(Data extracted from a collection)
=-=-=-=-=

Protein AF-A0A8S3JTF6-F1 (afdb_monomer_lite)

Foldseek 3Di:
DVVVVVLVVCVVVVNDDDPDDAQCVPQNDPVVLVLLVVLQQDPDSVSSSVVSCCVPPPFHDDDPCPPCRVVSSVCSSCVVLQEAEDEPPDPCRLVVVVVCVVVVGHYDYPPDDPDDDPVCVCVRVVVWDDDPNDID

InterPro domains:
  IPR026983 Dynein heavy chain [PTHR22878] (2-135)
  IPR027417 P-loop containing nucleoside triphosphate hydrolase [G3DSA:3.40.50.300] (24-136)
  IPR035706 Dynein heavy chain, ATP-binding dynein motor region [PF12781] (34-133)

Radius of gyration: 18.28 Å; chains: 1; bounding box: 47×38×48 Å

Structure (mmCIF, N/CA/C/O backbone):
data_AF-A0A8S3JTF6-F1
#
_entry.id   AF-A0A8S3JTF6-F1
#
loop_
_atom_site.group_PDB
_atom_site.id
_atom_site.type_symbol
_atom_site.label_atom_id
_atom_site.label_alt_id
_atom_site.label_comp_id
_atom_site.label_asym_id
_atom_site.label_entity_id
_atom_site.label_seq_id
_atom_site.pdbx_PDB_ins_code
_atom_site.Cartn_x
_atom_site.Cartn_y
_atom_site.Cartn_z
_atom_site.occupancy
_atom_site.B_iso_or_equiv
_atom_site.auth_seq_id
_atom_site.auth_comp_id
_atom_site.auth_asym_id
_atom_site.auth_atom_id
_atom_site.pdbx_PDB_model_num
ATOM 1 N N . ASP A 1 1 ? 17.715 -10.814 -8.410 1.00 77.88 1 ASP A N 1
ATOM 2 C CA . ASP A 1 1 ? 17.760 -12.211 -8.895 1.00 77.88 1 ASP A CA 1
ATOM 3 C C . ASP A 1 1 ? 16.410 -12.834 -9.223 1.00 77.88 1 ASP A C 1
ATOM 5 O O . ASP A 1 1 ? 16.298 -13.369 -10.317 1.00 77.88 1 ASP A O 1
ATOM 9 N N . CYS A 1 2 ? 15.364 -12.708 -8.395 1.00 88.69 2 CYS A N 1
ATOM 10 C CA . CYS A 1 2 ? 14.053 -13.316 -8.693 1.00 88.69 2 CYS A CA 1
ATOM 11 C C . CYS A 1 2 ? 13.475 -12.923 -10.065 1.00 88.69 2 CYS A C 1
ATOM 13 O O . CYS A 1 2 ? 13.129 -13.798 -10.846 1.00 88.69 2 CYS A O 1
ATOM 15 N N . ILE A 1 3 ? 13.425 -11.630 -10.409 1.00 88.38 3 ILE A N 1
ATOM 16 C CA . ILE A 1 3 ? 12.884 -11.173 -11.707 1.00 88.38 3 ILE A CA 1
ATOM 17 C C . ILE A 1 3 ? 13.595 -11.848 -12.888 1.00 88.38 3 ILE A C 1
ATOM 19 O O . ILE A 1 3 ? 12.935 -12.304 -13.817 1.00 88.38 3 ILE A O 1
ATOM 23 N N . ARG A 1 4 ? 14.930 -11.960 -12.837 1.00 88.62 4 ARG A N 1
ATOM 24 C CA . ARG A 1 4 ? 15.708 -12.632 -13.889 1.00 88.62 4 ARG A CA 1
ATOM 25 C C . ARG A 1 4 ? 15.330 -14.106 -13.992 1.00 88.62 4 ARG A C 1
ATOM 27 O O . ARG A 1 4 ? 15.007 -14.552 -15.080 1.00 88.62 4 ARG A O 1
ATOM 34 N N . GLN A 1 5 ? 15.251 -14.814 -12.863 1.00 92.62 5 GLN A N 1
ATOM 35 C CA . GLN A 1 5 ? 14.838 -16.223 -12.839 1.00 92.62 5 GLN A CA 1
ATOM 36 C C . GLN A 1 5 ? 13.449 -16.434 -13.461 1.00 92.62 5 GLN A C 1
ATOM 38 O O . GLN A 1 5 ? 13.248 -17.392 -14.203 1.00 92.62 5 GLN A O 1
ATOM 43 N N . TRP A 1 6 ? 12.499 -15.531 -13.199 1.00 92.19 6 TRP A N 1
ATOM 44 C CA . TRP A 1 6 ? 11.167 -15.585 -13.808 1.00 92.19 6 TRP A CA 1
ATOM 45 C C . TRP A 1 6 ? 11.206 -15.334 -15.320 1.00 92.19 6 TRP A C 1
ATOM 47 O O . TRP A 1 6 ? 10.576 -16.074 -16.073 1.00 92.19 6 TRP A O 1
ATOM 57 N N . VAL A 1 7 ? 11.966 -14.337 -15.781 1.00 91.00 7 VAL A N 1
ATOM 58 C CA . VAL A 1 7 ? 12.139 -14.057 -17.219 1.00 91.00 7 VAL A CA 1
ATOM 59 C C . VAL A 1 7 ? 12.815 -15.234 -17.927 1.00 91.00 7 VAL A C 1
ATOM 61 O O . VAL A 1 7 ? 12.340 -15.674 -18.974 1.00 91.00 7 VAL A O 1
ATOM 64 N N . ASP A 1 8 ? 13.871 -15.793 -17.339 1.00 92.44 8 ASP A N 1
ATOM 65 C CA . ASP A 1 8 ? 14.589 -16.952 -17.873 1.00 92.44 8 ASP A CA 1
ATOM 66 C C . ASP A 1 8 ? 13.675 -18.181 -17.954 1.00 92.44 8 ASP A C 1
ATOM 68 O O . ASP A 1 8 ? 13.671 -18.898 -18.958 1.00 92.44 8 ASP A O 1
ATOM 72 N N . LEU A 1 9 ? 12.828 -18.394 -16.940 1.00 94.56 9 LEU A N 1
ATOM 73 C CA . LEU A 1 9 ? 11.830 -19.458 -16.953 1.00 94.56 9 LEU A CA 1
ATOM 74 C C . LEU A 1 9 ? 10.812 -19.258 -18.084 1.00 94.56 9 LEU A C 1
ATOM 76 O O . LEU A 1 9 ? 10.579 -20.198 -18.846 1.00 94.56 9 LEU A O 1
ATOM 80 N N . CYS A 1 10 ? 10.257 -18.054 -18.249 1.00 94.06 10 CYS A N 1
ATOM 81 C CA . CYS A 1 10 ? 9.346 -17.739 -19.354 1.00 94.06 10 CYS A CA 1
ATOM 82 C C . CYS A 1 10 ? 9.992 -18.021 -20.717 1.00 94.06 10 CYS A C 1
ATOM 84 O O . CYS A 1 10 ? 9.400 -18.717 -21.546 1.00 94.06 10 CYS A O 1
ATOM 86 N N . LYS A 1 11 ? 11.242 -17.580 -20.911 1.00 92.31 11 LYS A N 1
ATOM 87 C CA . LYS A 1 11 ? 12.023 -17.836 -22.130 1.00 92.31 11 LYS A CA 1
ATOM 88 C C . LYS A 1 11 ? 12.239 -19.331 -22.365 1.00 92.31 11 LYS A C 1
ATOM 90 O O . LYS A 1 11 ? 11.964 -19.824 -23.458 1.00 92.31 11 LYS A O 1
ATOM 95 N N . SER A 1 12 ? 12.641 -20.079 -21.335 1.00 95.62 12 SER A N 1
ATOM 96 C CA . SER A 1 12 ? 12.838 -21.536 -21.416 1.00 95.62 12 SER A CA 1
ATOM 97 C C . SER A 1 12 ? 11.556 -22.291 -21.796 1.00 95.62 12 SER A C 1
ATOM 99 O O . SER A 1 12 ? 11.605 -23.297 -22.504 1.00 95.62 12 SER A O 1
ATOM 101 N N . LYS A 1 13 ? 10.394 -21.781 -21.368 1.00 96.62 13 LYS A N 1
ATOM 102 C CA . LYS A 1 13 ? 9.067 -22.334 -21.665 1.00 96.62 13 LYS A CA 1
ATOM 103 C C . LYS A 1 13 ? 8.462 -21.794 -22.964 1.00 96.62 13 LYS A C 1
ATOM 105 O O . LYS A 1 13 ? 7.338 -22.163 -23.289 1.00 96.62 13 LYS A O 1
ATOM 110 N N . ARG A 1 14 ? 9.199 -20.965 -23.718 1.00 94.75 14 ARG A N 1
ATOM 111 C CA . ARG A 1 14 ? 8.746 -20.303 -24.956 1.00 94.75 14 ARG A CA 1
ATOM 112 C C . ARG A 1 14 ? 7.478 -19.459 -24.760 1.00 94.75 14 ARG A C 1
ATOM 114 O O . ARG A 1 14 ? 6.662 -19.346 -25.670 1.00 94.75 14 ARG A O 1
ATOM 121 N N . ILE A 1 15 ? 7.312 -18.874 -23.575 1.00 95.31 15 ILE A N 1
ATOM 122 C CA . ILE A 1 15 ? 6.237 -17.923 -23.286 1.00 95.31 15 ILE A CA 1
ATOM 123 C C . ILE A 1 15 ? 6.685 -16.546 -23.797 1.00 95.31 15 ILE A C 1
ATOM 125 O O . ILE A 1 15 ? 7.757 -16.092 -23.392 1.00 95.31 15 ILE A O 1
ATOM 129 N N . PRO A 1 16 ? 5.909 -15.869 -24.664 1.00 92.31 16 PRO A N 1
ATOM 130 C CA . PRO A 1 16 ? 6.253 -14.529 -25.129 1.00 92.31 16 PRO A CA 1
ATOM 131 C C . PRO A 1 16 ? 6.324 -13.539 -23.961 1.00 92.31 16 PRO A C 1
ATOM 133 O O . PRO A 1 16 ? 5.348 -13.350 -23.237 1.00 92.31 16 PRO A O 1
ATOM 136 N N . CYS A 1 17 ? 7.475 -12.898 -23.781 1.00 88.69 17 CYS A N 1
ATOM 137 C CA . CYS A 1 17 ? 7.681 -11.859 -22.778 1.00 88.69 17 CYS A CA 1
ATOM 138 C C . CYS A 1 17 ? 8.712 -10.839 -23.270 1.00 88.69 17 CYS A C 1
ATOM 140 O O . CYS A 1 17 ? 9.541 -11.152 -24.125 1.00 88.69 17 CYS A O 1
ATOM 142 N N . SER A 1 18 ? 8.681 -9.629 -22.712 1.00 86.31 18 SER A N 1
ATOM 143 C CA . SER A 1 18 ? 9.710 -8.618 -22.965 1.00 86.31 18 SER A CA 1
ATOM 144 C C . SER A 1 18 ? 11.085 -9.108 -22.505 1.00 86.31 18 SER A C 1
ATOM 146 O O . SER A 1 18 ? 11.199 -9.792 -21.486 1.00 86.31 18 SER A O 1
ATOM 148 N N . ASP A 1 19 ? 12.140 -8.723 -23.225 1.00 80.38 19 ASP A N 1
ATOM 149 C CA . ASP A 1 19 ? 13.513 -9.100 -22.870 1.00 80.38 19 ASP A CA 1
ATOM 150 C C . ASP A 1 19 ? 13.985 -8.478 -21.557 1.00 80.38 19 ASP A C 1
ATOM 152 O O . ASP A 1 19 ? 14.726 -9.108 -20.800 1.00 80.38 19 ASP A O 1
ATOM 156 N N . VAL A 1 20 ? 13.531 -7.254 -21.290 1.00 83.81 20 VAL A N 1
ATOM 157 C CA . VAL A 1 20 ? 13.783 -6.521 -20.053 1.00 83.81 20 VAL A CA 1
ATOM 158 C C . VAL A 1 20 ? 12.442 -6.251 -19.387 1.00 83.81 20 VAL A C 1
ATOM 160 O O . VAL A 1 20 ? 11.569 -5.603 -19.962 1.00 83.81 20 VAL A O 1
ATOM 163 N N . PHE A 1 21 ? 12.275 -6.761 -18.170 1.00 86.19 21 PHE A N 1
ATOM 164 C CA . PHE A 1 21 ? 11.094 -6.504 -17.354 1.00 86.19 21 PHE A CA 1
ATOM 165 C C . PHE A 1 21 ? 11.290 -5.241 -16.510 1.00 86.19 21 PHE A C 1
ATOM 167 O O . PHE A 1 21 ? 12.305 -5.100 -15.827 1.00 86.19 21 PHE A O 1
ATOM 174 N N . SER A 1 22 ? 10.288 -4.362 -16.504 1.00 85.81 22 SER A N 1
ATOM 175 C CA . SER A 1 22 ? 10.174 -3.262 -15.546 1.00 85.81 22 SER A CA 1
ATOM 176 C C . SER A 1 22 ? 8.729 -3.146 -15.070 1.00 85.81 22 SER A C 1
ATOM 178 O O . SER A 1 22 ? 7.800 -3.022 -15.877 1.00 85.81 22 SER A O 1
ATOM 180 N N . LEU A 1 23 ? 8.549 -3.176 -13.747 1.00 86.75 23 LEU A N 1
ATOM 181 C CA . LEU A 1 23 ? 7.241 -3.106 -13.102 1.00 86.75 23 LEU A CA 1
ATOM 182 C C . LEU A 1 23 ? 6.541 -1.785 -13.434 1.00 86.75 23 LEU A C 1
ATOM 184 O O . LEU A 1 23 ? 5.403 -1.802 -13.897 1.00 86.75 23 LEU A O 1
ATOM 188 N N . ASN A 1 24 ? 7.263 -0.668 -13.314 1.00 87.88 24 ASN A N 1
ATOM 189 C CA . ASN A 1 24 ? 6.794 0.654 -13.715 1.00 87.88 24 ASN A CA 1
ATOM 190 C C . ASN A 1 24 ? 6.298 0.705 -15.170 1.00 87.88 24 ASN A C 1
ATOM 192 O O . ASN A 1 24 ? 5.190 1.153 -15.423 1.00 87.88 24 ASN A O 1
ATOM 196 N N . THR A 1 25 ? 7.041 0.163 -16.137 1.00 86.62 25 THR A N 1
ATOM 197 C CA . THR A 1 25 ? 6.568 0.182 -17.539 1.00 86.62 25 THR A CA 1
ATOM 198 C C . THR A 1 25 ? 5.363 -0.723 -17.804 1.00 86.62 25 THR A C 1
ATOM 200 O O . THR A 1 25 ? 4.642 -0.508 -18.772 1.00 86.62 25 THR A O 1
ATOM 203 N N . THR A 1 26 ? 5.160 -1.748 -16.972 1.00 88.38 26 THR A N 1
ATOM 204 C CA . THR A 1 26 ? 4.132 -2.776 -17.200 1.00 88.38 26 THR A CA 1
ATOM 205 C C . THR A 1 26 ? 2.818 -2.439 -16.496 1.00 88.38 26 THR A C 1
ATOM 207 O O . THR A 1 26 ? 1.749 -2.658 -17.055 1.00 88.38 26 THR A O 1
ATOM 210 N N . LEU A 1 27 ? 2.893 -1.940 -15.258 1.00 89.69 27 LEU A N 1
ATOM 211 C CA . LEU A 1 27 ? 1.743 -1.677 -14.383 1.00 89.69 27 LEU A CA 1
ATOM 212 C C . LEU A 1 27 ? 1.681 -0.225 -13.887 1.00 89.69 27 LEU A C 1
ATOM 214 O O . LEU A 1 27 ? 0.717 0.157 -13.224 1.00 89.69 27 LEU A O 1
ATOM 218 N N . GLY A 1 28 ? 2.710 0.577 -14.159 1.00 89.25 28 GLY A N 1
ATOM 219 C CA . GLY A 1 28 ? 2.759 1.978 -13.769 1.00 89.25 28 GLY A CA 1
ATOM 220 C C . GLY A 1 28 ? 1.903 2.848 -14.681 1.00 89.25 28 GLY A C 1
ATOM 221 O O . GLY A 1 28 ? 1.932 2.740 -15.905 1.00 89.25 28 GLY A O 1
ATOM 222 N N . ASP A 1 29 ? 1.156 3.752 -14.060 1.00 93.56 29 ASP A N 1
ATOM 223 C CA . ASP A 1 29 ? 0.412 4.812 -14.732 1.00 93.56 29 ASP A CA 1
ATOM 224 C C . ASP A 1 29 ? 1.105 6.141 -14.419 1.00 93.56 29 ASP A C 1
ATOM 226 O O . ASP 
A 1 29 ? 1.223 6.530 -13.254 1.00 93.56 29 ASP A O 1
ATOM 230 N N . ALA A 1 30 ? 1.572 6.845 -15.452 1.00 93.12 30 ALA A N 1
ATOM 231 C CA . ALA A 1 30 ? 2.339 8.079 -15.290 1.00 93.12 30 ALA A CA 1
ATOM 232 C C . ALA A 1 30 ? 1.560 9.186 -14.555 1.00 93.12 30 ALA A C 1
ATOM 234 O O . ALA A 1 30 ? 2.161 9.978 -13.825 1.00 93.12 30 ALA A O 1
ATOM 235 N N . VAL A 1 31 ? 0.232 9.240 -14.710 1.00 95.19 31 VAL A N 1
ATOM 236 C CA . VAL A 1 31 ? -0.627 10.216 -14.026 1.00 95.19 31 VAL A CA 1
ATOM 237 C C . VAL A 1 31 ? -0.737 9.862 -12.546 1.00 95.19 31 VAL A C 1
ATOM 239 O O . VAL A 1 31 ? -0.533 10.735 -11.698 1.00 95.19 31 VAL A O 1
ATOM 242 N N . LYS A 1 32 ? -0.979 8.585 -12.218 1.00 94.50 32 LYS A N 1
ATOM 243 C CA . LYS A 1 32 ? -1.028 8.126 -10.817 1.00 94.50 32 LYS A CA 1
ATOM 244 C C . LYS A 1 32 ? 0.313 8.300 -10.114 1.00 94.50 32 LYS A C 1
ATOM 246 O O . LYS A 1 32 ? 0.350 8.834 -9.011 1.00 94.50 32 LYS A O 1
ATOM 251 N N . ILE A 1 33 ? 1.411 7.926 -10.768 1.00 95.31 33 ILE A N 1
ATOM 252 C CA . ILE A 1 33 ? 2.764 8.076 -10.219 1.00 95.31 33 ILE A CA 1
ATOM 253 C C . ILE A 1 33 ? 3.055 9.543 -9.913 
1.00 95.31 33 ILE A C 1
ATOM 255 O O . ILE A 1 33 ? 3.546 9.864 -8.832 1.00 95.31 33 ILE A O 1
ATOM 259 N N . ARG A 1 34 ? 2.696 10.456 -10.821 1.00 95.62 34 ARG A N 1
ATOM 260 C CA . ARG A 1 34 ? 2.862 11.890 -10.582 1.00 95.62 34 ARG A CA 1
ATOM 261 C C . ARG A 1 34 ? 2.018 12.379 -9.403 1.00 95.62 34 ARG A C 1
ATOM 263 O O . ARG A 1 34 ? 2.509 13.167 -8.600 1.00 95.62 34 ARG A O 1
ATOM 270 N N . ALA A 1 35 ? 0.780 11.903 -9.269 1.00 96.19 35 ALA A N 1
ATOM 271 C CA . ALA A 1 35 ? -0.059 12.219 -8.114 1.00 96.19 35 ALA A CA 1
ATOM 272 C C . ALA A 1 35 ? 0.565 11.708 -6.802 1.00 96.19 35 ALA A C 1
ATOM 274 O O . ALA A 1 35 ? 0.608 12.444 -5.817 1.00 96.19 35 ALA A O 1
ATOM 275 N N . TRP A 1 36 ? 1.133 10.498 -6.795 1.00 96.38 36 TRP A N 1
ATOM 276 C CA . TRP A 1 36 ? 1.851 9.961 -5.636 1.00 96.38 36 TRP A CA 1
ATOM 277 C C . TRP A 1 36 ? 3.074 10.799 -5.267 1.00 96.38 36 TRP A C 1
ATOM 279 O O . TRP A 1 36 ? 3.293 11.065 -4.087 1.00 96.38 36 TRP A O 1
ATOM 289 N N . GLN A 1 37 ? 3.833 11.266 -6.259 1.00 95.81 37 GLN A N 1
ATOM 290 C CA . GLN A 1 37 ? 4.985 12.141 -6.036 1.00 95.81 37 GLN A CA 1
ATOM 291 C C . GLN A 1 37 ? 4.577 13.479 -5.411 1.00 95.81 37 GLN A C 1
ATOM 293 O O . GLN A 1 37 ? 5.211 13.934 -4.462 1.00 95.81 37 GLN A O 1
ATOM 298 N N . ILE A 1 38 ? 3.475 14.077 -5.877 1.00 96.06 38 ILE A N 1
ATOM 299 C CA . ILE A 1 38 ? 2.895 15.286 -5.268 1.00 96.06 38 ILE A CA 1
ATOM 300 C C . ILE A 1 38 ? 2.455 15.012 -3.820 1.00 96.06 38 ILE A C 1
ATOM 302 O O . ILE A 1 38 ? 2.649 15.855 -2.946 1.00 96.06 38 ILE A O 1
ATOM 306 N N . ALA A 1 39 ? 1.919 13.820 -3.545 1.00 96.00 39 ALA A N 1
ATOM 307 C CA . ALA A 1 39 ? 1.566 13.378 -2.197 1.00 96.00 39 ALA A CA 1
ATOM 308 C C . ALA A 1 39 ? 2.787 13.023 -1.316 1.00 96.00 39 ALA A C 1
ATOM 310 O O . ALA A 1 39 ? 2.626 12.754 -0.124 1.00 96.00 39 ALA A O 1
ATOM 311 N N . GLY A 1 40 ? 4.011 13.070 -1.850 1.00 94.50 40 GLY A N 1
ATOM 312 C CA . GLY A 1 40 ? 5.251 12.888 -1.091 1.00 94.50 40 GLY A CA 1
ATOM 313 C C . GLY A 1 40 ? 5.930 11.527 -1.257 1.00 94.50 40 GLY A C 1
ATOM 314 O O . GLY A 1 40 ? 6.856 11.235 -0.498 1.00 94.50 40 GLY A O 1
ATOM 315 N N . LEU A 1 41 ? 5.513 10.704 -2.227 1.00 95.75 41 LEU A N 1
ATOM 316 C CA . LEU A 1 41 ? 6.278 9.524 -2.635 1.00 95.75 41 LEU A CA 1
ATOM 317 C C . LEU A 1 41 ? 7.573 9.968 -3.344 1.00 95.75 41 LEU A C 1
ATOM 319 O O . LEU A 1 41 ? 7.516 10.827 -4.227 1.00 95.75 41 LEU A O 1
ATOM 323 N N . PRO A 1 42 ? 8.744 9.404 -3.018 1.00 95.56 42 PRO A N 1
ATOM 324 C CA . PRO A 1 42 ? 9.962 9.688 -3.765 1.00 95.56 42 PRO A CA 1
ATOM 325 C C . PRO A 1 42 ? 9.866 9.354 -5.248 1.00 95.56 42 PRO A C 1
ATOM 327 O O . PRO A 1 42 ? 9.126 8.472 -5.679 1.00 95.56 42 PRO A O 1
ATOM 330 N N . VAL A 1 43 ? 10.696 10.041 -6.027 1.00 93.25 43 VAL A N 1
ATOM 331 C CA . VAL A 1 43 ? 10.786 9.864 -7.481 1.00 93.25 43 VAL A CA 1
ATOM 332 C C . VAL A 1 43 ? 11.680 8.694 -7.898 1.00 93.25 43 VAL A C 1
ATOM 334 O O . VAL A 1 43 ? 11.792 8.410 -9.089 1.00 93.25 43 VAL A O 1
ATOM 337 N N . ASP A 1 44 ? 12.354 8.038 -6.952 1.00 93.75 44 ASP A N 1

=-=-=-=-=

= Your goal =
The lines needed run from the first line of the data through the line containing "ATOM 2 C CA"; give them again exactly and nothing else.

= Result of this exercise =
Protein AF-A0A8S3JTF6-F1 (afdb_monomer_lite)

Foldseek 3Di:
DVVVVVLVVCVVVVNDDDPDDAQCVPQNDPVVLVLLVVLQQDPDSVSSSVVSCCVPPPFHDDDPCPPCRVVSSVCSSCVVLQEAEDEPPDPCRLVVVVVCVVVVGHYDYPPDDPDDDPVCVCVRVVVWDDDPNDID

InterPro domains:
  IPR026983 Dynein heavy chain [PTHR22878] (2-135)
  IPR027417 P-loop containing nucleoside triphosphate hydrolase [G3DSA:3.40.50.300] (24-136)
  IPR035706 Dynein heavy chain, ATP-binding dynein motor region [PF12781] (34-133)

Radius of gyration: 18.28 Å; chains: 1; bounding box: 47×38×48 Å

Structure (mmCIF, N/CA/C/O backbone):
data_AF-A0A8S3JTF6-F1
#
_entry.id   AF-A0A8S3JTF6-F1
#
loop_
_atom_site.group_PDB
_atom_site.id
_atom_site.type_symbol
_atom_site.label_atom_id
_atom_site.label_alt_id
_atom_site.label_comp_id
_atom_site.label_asym_id
_atom_site.label_entity_id
_atom_site.label_seq_id
_atom_site.pdbx_PDB_ins_code
_atom_site.Cartn_x
_atom_site.Cartn_y
_atom_site.Cartn_z
_atom_site.occupancy
_atom_site.B_iso_or_equiv
_atom_site.auth_seq_id
_atom_site.auth_comp_id
_atom_site.auth_asym_id
_atom_site.auth_atom_id
_atom_site.pdbx_PDB_model_num
ATOM 1 N N . ASP A 1 1 ? 17.715 -10.814 -8.410 1.00 77.88 1 ASP A N 1
ATOM 2 C CA . ASP A 1 1 ? 17.760 -12.211 -8.895 1.00 77.88 1 ASP A CA 1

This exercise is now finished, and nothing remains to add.